On Thu, Oct 09, 2025 at 03:37:25PM +0300, Грем Снорт wrote:
> I've found a simple problem in one of subscription tests
> (`src/test/subscription/t/009_matviews.pl`).
(Added a couple of folks in CC.)
Hmm, something else is going on here, and I am not sure what yet (a
bisect is annoying as the test depends on a timeout for failure
detection, see below for more ranting).
The backend change coupled with this test comes from bc1adc651b8e,
first introduced in v11. At the top of REL_11_STABLE, which is the
first branch where the test has been introduced, if I update
pgoutput.c and remove the is_publishable_relation() call in
pgoutput_change() to undo the fix, then the test is able to hang as it
is designed.
Now, if I do the same thing on HEAD, removing the check, then the test
passes! Something else is going on here: the test is not checking
what it has been written for. Applying your patch does not change
this state.
As far as I can see, the test is broken since v17. Up to v16, the
test would hang once the fix in pgoutput.c is reverted. In v17 and
newer versions, it does not.
While something specific to v17 is to blame here, I am also going to
complain about the way this test is writen and designed to fail: a
failing scenario should be deterministic, and should check some state
in the cluster to validate something, be it a lookup at some relation,
some catalogs or some server logs. 009_matviews.pl does nothing like
that: a failure is a test hanging with the failure detected by a
timeout. From my perspective, this is a poor design choice, and one
reason why nobody has noticed the regression I'm just finding in v17
after looking more closely as an effect of your patch.

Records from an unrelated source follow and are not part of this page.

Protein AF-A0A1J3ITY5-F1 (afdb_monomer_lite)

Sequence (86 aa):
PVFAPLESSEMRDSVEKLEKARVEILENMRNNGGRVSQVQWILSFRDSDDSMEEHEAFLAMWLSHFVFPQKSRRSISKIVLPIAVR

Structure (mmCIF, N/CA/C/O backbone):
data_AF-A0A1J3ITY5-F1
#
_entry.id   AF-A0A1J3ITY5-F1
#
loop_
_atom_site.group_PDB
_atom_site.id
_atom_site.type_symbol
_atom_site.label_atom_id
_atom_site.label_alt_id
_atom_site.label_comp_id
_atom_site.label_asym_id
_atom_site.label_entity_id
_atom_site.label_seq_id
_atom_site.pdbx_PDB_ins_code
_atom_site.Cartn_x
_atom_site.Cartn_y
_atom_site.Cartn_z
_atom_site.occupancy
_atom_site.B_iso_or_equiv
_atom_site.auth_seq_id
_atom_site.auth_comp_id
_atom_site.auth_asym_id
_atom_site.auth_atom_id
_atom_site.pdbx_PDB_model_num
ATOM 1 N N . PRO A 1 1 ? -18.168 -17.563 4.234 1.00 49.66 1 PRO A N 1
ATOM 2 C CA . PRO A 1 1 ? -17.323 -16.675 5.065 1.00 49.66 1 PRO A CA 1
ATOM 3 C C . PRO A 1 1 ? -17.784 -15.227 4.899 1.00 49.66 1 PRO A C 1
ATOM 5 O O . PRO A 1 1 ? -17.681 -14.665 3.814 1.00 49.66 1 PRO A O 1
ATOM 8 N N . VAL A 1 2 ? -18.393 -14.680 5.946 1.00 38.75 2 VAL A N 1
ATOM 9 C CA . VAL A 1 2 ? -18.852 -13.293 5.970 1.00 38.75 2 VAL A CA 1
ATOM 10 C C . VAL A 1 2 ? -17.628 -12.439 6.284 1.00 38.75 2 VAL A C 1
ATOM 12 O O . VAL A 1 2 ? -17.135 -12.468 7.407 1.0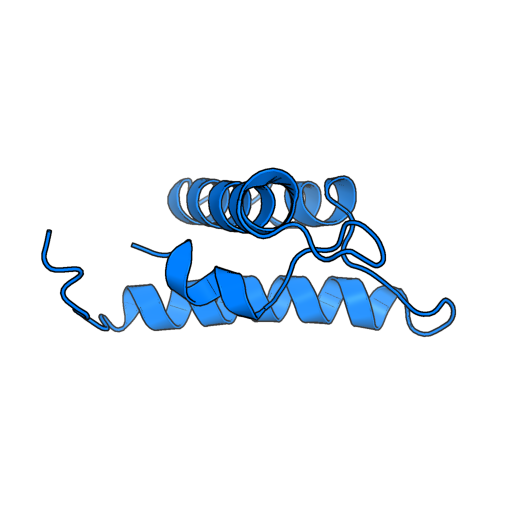0 38.75 2 VAL A O 1
ATOM 15 N N . PHE A 1 3 ? -17.099 -11.738 5.282 1.00 53.91 3 PHE A N 1
ATOM 16 C CA . PHE A 1 3 ? -16.218 -10.596 5.517 1.00 53.91 3 PHE A CA 1
ATOM 17 C C . PHE A 1 3 ? -17.104 -9.511 6.122 1.00 53.91 3 PHE A C 1
ATOM 19 O O . PHE A 1 3 ? -17.782 -8.785 5.400 1.00 53.91 3 PHE A O 1
ATOM 26 N N . ALA A 1 4 ? -17.221 -9.505 7.447 1.00 54.78 4 ALA A N 1
ATOM 27 C CA . ALA A 1 4 ? -17.908 -8.437 8.146 1.00 54.78 4 ALA A CA 1
ATOM 28 C C . ALA A 1 4 ? -17.068 -7.164 7.967 1.00 54.78 4 ALA A C 1
ATOM 30 O O . ALA A 1 4 ? -15.898 -7.179 8.350 1.00 54.78 4 ALA A O 1
ATOM 31 N N . PRO A 1 5 ? -17.618 -6.072 7.416 1.00 54.56 5 PRO A N 1
ATOM 32 C CA . PRO A 1 5 ? -17.013 -4.768 7.575 1.00 54.56 5 PRO A CA 1
ATOM 33 C C . PRO A 1 5 ? -17.334 -4.328 9.001 1.00 54.56 5 PRO A C 1
ATOM 35 O O . PRO A 1 5 ? -18.315 -3.635 9.254 1.00 54.56 5 PRO A O 1
ATOM 38 N N . LEU A 1 6 ? -16.534 -4.774 9.963 1.00 52.69 6 LEU A N 1
ATOM 39 C CA . LEU A 1 6 ? -16.301 -3.927 11.119 1.00 52.69 6 LEU A CA 1
ATOM 40 C C . LEU A 1 6 ? -15.277 -2.910 10.633 1.00 52.69 6 LEU A C 1
ATOM 42 O O . LEU A 1 6 ? -14.090 -3.110 10.809 1.00 52.69 6 LEU A O 1
ATOM 46 N N . GLU A 1 7 ? -15.742 -1.863 9.944 1.00 64.81 7 GLU A N 1
ATOM 47 C CA . GLU A 1 7 ? -14.944 -0.659 9.695 1.00 64.81 7 GLU A CA 1
ATOM 48 C C . GLU A 1 7 ? -14.646 -0.010 11.057 1.00 64.81 7 GLU A C 1
ATOM 50 O O . GLU A 1 7 ? -15.272 0.976 11.448 1.00 64.81 7 GLU A O 1
ATOM 55 N N . SER A 1 8 ? -13.755 -0.618 11.842 1.00 76.38 8 SER A N 1
ATOM 56 C CA . SER A 1 8 ? -13.258 -0.011 13.066 1.00 76.38 8 SER A CA 1
ATOM 57 C C . SER A 1 8 ? -12.451 1.231 12.688 1.00 76.38 8 SER A C 1
ATOM 59 O O . SER A 1 8 ? -11.931 1.346 11.572 1.00 76.38 8 SER A O 1
ATOM 61 N N . SER A 1 9 ? -12.358 2.189 13.613 1.00 79.88 9 SER A N 1
ATOM 62 C CA . SER A 1 9 ? -11.474 3.347 13.424 1.00 79.88 9 SER A CA 1
ATOM 63 C C . SER A 1 9 ? -10.052 2.882 13.109 1.00 79.88 9 SER A C 1
ATOM 65 O O . SER A 1 9 ? -9.443 3.388 12.178 1.00 79.88 9 SER A O 1
ATOM 67 N N . GLU A 1 10 ? -9.595 1.835 13.799 1.00 81.69 10 GLU A N 1
ATOM 68 C CA . GLU A 1 10 ? -8.268 1.239 13.636 1.00 81.69 10 GLU A CA 1
ATOM 69 C C . GLU A 1 10 ? -8.034 0.746 12.201 1.00 81.69 10 GLU A C 1
ATOM 71 O O . GLU A 1 10 ? -7.021 1.090 11.599 1.00 81.69 10 GLU A O 1
ATOM 76 N N . MET A 1 11 ? -9.001 0.044 11.592 1.00 85.00 11 MET A N 1
ATOM 77 C CA . MET A 1 11 ? -8.866 -0.398 10.198 1.00 85.00 11 MET A CA 1
ATOM 78 C C . MET A 1 11 ? -8.798 0.786 9.222 1.00 85.00 11 MET A C 1
ATOM 80 O O . MET A 1 11 ? -8.085 0.750 8.219 1.00 85.00 11 MET A O 1
ATOM 84 N N . ARG A 1 12 ? -9.537 1.866 9.486 1.00 87.19 12 ARG A N 1
ATOM 85 C CA . ARG A 1 12 ? -9.485 3.066 8.637 1.00 87.19 12 ARG A CA 1
ATOM 86 C C . ARG A 1 12 ? -8.137 3.772 8.765 1.00 87.19 12 ARG A C 1
ATOM 88 O O . ARG A 1 12 ? -7.569 4.148 7.740 1.00 87.19 12 ARG A O 1
ATOM 95 N N . ASP A 1 13 ? -7.621 3.875 9.985 1.00 89.19 13 ASP A N 1
ATOM 96 C CA . ASP A 1 13 ? -6.328 4.488 10.287 1.00 89.19 13 ASP A CA 1
ATOM 97 C C . ASP A 1 13 ? -5.183 3.700 9.632 1.00 89.19 13 ASP A C 1
ATOM 99 O O . ASP A 1 13 ? -4.301 4.285 9.001 1.00 89.19 13 ASP A O 1
ATOM 103 N N . SER A 1 14 ? -5.231 2.366 9.688 1.00 89.69 14 SER A N 1
ATOM 104 C CA . SER A 1 14 ? -4.292 1.485 8.987 1.00 89.69 14 SER A CA 1
ATOM 105 C C . SER A 1 14 ? -4.310 1.692 7.471 1.00 89.69 14 SER A C 1
ATOM 107 O O . SER A 1 14 ? -3.260 1.892 6.855 1.00 89.69 14 SER A O 1
ATOM 109 N N . VAL A 1 15 ? -5.492 1.713 6.840 1.00 92.25 15 VAL A N 1
ATOM 110 C CA . VAL A 1 15 ? -5.597 1.966 5.389 1.00 92.25 15 VAL A CA 1
ATOM 111 C C . VAL A 1 15 ? -5.024 3.337 5.026 1.00 92.25 15 VAL A C 1
ATOM 113 O O . VAL A 1 15 ? -4.327 3.461 4.014 1.00 92.25 15 VAL A O 1
ATOM 116 N N . GLU A 1 16 ? -5.292 4.359 5.840 1.00 92.69 16 GLU A N 1
ATOM 117 C CA . GLU A 1 16 ? -4.773 5.708 5.625 1.00 92.69 16 GLU A CA 1
ATOM 118 C C . GLU A 1 16 ? -3.243 5.754 5.733 1.00 92.69 16 GLU A C 1
ATOM 120 O O . GLU A 1 16 ? -2.592 6.323 4.853 1.00 92.69 16 GLU A O 1
ATOM 125 N N . LYS A 1 17 ? -2.650 5.094 6.736 1.00 92.44 17 LYS A N 1
ATOM 126 C CA . LYS A 1 17 ? -1.188 4.969 6.872 1.00 92.44 17 LYS A CA 1
ATOM 127 C C . LYS A 1 17 ? -0.560 4.284 5.657 1.00 92.44 17 LYS A C 1
ATOM 129 O O . LYS A 1 17 ? 0.421 4.790 5.106 1.00 92.44 17 LYS A O 1
ATOM 134 N N . LEU A 1 18 ? -1.146 3.175 5.197 1.00 93.56 18 LEU A N 1
ATOM 135 C CA . LEU A 1 18 ? -0.666 2.456 4.015 1.00 93.56 18 LEU A CA 1
ATOM 136 C C . LEU A 1 18 ? -0.735 3.325 2.748 1.00 93.56 18 LEU A C 1
ATOM 138 O O . LEU A 1 18 ? 0.220 3.358 1.966 1.00 93.56 18 LEU A O 1
ATOM 142 N N . GLU A 1 19 ? -1.838 4.048 2.529 1.00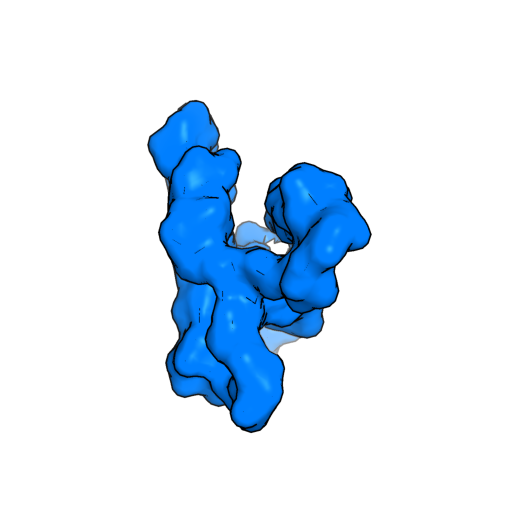 94.38 19 GLU A N 1
ATOM 143 C CA . GLU A 1 19 ? -1.967 4.929 1.360 1.00 94.38 19 GLU A CA 1
ATOM 144 C C . GLU A 1 19 ? -1.022 6.129 1.460 1.00 94.38 19 GLU A C 1
ATOM 146 O O . GLU A 1 19 ? -0.422 6.511 0.454 1.00 94.38 19 GLU A O 1
ATOM 151 N N . LYS A 1 20 ? -0.811 6.682 2.658 1.00 93.44 20 LYS A N 1
ATOM 152 C CA . LYS A 1 20 ? 0.152 7.763 2.884 1.00 93.44 20 LYS A CA 1
ATOM 153 C C . LYS A 1 20 ? 1.569 7.339 2.495 1.00 93.44 20 LYS A C 1
ATOM 155 O O . LYS A 1 20 ? 2.184 8.006 1.664 1.00 93.44 20 LYS A O 1
ATOM 160 N N . ALA A 1 21 ? 2.050 6.196 2.988 1.00 93.06 21 ALA A N 1
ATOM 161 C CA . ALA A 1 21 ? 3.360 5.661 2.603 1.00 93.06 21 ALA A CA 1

Amit, Kurada-san or Sawada-san, does something ring a bell? There
have been many changes in the logical replication code since v17, and
it sounds like an issue introduced by one of these recent changes, but
I have to admit that I am not seeing anything obvious (that's not
dcd4454590e7, checked it).
Up to v16, the test loops with the following failure popping in the
subscriber logs:
2025-10-10 11:24:15.884 JST [25148] ERROR: logical replication target
relation "public.testmv1" does not exist
2025-10-10 11:24:15.884 JST [25148] CONTEXT: processing remote data
for replication origin "pg_16391" during message type "INSERT" in
transaction 733, finished at 0/14BBE08
From v17, the subscriber logs just accepts things, without the worker
complaining about a matview:
2025-10-10 11:27:10.020 JST [32467] LOG: logical replication table
synchronization worker for subscription "mysub", table "test1" has
started
2025-10-10 11:27:10.041 JST [32467] LOG: logical replication table
synchronization worker for subscription "mysub", table "test1" has
finished
2025-10-10 11:27:10.120 JST [32443] LOG: received fast shutdown request
I am attempting a bisect, as well, perhaps I'll be able to catch
something...
--
Michael